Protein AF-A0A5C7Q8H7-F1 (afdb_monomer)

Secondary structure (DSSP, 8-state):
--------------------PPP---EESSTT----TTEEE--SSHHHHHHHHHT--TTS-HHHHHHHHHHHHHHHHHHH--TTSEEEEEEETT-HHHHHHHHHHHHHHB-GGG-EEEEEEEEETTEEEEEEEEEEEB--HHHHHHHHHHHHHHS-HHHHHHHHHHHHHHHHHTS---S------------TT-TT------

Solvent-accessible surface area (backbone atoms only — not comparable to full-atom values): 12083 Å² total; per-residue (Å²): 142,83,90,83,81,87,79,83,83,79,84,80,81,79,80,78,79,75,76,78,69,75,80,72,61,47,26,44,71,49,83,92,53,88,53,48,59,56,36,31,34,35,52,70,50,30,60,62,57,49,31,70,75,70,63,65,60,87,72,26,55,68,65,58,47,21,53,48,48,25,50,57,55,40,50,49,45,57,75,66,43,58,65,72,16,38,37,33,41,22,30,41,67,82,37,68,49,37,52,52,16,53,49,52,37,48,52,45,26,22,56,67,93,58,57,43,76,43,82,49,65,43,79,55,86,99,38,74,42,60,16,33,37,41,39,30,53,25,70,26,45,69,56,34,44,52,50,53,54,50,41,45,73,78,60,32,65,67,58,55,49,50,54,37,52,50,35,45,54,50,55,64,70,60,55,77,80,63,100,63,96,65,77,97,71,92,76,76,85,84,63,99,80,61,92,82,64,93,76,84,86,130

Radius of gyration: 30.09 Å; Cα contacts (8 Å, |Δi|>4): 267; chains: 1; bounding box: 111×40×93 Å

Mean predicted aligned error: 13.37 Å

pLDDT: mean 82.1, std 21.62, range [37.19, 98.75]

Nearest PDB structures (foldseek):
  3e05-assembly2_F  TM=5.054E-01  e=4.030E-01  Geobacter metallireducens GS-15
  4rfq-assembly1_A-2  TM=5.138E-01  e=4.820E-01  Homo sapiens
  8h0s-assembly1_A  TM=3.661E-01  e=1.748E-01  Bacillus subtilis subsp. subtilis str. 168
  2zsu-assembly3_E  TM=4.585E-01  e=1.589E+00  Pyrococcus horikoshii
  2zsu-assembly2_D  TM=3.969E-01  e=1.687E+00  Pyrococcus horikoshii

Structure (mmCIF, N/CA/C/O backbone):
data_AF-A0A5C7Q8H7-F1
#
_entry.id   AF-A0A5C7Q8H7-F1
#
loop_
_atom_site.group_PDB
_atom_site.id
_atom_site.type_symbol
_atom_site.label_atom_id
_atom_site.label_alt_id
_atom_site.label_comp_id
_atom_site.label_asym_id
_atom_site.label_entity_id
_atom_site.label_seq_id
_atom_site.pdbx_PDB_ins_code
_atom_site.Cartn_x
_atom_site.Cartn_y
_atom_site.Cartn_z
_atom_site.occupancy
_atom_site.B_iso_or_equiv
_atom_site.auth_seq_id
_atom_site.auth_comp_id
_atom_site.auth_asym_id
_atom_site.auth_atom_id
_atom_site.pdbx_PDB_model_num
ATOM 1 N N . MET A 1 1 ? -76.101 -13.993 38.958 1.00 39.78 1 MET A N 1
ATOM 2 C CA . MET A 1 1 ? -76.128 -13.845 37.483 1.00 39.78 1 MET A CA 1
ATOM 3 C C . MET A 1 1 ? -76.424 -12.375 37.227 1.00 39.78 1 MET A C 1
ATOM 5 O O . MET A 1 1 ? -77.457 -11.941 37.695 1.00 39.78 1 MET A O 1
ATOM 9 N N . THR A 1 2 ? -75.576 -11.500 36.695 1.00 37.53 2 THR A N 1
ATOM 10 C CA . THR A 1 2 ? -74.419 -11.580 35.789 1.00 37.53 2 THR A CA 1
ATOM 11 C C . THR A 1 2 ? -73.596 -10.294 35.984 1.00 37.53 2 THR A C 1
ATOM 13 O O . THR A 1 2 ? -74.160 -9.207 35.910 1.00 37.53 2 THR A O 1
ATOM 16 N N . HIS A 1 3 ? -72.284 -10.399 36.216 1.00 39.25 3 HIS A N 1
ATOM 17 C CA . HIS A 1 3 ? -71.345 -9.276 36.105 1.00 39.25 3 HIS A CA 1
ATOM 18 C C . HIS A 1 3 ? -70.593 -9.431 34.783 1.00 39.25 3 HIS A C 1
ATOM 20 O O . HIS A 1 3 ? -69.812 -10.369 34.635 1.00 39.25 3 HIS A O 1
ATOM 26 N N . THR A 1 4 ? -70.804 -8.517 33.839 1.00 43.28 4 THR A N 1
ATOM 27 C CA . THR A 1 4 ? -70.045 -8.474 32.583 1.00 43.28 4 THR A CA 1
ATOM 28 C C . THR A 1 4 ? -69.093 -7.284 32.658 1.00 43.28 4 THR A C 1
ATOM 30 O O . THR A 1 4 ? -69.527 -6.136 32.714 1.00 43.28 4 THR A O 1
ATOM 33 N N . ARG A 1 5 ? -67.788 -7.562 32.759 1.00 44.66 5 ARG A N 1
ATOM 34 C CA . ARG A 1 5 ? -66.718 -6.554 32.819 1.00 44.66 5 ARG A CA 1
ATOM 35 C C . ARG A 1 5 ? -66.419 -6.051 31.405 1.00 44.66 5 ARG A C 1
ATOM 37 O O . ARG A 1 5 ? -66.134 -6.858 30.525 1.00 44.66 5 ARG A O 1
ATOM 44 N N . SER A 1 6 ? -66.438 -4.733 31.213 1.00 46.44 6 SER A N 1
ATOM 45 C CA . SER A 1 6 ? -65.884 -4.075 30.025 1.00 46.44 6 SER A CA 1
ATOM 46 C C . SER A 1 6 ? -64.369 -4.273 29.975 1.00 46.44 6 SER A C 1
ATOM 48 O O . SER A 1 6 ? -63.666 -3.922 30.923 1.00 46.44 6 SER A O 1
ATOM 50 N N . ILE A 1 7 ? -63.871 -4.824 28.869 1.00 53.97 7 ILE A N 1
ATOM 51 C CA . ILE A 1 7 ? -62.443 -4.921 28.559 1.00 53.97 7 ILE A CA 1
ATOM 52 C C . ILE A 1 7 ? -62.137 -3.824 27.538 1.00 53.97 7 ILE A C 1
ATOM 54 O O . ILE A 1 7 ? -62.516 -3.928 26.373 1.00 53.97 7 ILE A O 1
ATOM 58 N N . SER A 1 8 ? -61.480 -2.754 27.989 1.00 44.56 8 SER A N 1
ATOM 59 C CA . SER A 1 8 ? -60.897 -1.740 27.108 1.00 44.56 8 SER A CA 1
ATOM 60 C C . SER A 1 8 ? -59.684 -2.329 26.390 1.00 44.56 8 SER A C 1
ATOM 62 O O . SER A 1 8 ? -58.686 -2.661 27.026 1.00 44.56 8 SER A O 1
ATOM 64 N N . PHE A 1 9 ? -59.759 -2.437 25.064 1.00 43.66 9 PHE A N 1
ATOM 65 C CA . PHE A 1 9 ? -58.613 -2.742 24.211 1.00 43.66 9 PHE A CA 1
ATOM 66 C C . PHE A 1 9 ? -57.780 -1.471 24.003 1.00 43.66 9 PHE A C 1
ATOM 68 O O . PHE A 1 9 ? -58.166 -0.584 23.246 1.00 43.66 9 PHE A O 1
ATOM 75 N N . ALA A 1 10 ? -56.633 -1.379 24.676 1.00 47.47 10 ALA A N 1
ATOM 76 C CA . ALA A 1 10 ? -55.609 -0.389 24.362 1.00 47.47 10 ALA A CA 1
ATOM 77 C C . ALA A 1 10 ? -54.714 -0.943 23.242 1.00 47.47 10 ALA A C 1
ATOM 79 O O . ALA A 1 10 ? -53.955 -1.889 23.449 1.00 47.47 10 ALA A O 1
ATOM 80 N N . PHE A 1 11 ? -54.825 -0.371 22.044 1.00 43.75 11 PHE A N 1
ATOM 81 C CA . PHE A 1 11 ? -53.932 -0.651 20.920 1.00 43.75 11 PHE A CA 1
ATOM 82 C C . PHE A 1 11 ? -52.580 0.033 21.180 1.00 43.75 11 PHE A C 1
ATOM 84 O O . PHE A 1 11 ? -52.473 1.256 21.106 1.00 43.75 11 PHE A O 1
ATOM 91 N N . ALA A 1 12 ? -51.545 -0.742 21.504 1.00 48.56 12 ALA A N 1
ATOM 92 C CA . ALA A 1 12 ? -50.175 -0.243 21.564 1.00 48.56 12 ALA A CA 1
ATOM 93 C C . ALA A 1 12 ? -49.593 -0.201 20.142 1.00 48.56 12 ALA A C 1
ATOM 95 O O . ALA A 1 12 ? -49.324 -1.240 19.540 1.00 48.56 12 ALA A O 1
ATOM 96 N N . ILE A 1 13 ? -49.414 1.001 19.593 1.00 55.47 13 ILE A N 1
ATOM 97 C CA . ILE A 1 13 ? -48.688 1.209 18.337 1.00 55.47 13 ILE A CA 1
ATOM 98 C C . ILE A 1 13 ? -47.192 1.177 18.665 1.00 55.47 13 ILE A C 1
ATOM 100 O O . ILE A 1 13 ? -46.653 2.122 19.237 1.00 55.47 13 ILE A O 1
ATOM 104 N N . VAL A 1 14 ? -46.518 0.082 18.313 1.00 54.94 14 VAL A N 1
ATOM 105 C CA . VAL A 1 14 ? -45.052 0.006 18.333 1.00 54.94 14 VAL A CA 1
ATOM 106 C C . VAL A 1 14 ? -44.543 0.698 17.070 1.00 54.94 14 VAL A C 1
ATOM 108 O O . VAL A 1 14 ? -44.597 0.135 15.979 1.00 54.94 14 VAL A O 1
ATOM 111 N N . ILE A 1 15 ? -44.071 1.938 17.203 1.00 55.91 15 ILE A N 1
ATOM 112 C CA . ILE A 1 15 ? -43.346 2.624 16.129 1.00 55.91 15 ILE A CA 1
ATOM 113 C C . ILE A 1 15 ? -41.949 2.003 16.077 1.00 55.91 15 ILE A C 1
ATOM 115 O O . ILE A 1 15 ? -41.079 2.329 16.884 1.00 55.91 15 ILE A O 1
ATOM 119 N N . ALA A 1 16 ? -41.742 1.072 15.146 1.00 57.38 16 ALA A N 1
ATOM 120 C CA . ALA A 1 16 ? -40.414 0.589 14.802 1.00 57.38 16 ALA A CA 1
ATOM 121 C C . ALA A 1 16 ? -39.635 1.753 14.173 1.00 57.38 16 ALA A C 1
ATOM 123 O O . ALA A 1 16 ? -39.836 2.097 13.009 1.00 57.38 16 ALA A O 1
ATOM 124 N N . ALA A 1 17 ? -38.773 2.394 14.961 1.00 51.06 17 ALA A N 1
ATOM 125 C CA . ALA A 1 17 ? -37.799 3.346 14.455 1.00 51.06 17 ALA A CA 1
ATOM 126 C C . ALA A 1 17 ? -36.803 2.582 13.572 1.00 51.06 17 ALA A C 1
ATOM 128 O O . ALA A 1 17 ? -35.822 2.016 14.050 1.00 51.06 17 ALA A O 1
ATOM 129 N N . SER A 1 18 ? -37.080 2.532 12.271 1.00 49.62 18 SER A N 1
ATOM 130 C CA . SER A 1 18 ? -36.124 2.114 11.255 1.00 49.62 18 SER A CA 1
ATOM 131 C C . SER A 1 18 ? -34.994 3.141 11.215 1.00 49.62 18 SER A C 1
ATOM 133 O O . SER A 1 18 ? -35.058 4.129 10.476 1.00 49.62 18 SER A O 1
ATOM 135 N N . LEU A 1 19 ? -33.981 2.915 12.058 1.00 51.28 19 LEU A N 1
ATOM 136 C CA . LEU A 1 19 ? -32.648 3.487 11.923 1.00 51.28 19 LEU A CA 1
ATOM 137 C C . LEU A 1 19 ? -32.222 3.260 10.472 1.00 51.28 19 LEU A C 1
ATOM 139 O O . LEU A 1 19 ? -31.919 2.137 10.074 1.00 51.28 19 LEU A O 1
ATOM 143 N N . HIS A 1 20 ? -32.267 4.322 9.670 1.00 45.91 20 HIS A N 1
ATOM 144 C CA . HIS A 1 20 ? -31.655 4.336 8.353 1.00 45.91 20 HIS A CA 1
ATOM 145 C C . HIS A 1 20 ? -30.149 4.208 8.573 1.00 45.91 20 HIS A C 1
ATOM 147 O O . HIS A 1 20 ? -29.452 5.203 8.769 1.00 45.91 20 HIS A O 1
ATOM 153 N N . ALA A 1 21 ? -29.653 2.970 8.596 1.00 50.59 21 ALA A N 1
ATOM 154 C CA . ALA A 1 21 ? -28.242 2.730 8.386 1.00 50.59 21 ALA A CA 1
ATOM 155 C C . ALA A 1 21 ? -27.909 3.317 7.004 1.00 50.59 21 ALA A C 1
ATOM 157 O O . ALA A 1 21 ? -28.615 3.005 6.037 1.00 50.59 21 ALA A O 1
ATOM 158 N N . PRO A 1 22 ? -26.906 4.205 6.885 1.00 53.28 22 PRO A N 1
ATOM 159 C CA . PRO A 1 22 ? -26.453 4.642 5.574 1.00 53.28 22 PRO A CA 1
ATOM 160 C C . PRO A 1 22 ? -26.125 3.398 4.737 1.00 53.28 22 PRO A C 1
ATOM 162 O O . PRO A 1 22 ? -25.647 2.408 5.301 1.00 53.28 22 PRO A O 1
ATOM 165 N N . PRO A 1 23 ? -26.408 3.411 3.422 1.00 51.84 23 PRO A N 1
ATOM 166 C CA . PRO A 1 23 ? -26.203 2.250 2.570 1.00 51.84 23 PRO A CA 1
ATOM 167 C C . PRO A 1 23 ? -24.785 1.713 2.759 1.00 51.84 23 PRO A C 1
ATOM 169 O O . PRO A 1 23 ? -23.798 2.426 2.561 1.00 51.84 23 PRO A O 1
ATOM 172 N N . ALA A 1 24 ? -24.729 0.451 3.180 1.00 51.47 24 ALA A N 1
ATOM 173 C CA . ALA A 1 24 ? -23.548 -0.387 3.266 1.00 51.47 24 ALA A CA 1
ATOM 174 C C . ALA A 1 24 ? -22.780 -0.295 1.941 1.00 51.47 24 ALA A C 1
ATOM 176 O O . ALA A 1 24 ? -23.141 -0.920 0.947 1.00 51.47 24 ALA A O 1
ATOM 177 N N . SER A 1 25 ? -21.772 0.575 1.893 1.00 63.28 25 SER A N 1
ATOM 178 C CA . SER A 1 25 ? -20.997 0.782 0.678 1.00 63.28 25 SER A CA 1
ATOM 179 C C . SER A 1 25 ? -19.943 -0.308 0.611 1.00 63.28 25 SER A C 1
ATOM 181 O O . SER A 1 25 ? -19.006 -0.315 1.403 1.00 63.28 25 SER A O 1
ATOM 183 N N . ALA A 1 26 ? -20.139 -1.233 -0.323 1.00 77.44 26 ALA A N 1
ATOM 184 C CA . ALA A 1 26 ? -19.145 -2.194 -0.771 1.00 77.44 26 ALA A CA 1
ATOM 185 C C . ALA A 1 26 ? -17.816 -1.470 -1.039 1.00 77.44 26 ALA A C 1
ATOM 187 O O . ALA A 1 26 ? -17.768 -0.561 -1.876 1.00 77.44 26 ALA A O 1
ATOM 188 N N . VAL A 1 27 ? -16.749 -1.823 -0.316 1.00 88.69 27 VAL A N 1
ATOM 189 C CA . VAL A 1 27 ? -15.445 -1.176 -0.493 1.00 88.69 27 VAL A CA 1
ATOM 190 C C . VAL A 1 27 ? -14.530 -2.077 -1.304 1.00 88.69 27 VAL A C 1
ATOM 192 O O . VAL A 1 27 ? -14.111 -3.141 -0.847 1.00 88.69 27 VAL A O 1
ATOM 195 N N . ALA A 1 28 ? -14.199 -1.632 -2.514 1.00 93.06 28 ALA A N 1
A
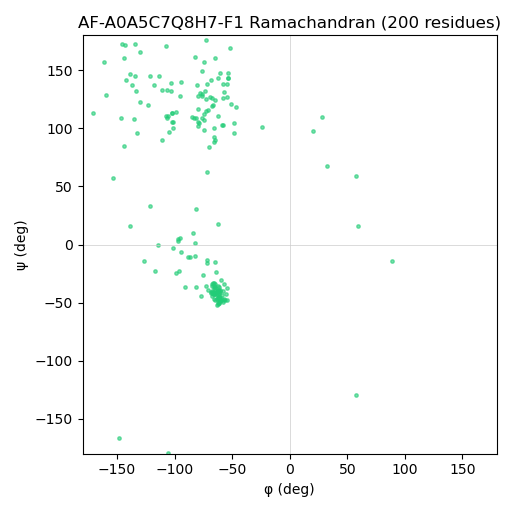TOM 196 C CA . ALA A 1 28 ? -13.224 -2.297 -3.359 1.00 93.06 28 ALA A CA 1
ATOM 197 C C . ALA A 1 28 ? -12.362 -1.293 -4.127 1.00 93.06 28 ALA A C 1
ATOM 199 O O . ALA A 1 28 ? -12.853 -0.275 -4.620 1.00 93.06 28 ALA A O 1
ATOM 200 N N . LEU A 1 29 ? -11.068 -1.591 -4.274 1.00 92.75 29 LEU A N 1
ATOM 201 C CA . LEU A 1 29 ? -10.153 -0.763 -5.062 1.00 92.75 29 LEU A CA 1
ATOM 202 C C . LEU A 1 29 ? -10.577 -0.724 -6.530 1.00 92.75 29 LEU A C 1
ATOM 204 O O . LEU A 1 29 ? -10.495 0.318 -7.182 1.00 92.75 29 LEU A O 1
ATOM 208 N N . ARG A 1 30 ? -11.022 -1.862 -7.068 1.00 90.88 30 
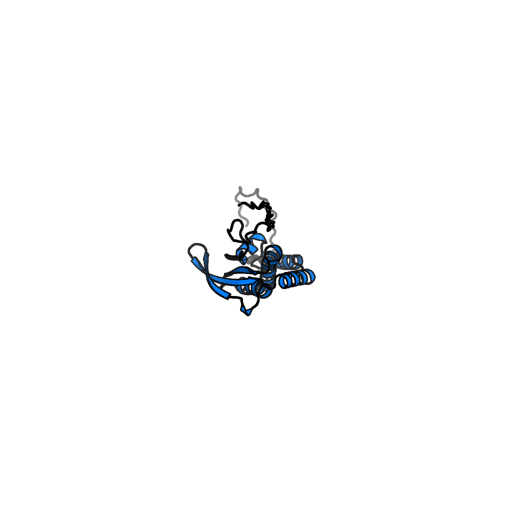ARG A N 1
ATOM 209 C CA . ARG A 1 30 ? -11.523 -1.976 -8.441 1.00 90.88 30 ARG A CA 1
ATOM 210 C C . ARG A 1 30 ? -12.960 -1.488 -8.529 1.00 90.88 30 ARG A C 1
ATOM 212 O O . ARG A 1 30 ? -13.797 -1.848 -7.709 1.00 90.88 30 ARG A O 1
ATOM 219 N N . LEU A 1 31 ? -13.240 -0.726 -9.584 1.00 83.31 31 LEU A N 1
ATOM 220 C CA . LEU A 1 31 ? -14.606 -0.352 -9.931 1.00 83.31 31 LEU A CA 1
ATOM 221 C C . LEU A 1 31 ? -15.413 -1.614 -10.254 1.00 83.31 31 LEU A C 1
ATOM 223 O O . LEU A 1 31 ? -14.881 -2.548 -10.854 1.00 83.31 31 LEU A O 1
ATOM 227 N N . ASN A 1 32 ? -16.689 -1.619 -9.871 1.00 78.81 32 ASN A N 1
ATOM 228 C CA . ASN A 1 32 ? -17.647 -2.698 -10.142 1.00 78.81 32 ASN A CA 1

┄┄┄┄┄┄

EXERCISE DIRECTIONS: Take the lines above from the one containing "ATOM 18 C C" down to the one containing "ATOM 28 C C", and transcribe them exactly, both ends included.

EXPECTED OUTPUT:
ATOM 18 C C . HIS A 1 3 ? -70.593 -9.431 34.783 1.00 39.25 3 HIS A C 1
ATOM 20 O O . HIS A 1 3 ? -69.812 -10.369 34.635 1.00 39.25 3 HIS A O 1
ATOM 26 N N . THR A 1 4 ? -70.804 -8.517 33.839 1.00 43.28 4 THR A N 1
ATOM 27 C CA . THR A 1 4 ? -70.045 -8.474 32.583 1.00 43.28 4 THR A CA 1
ATOM 28 C C . THR A 1 4 ? -69.093 -7.284 32.658 1.00 43.28 4 THR A C 1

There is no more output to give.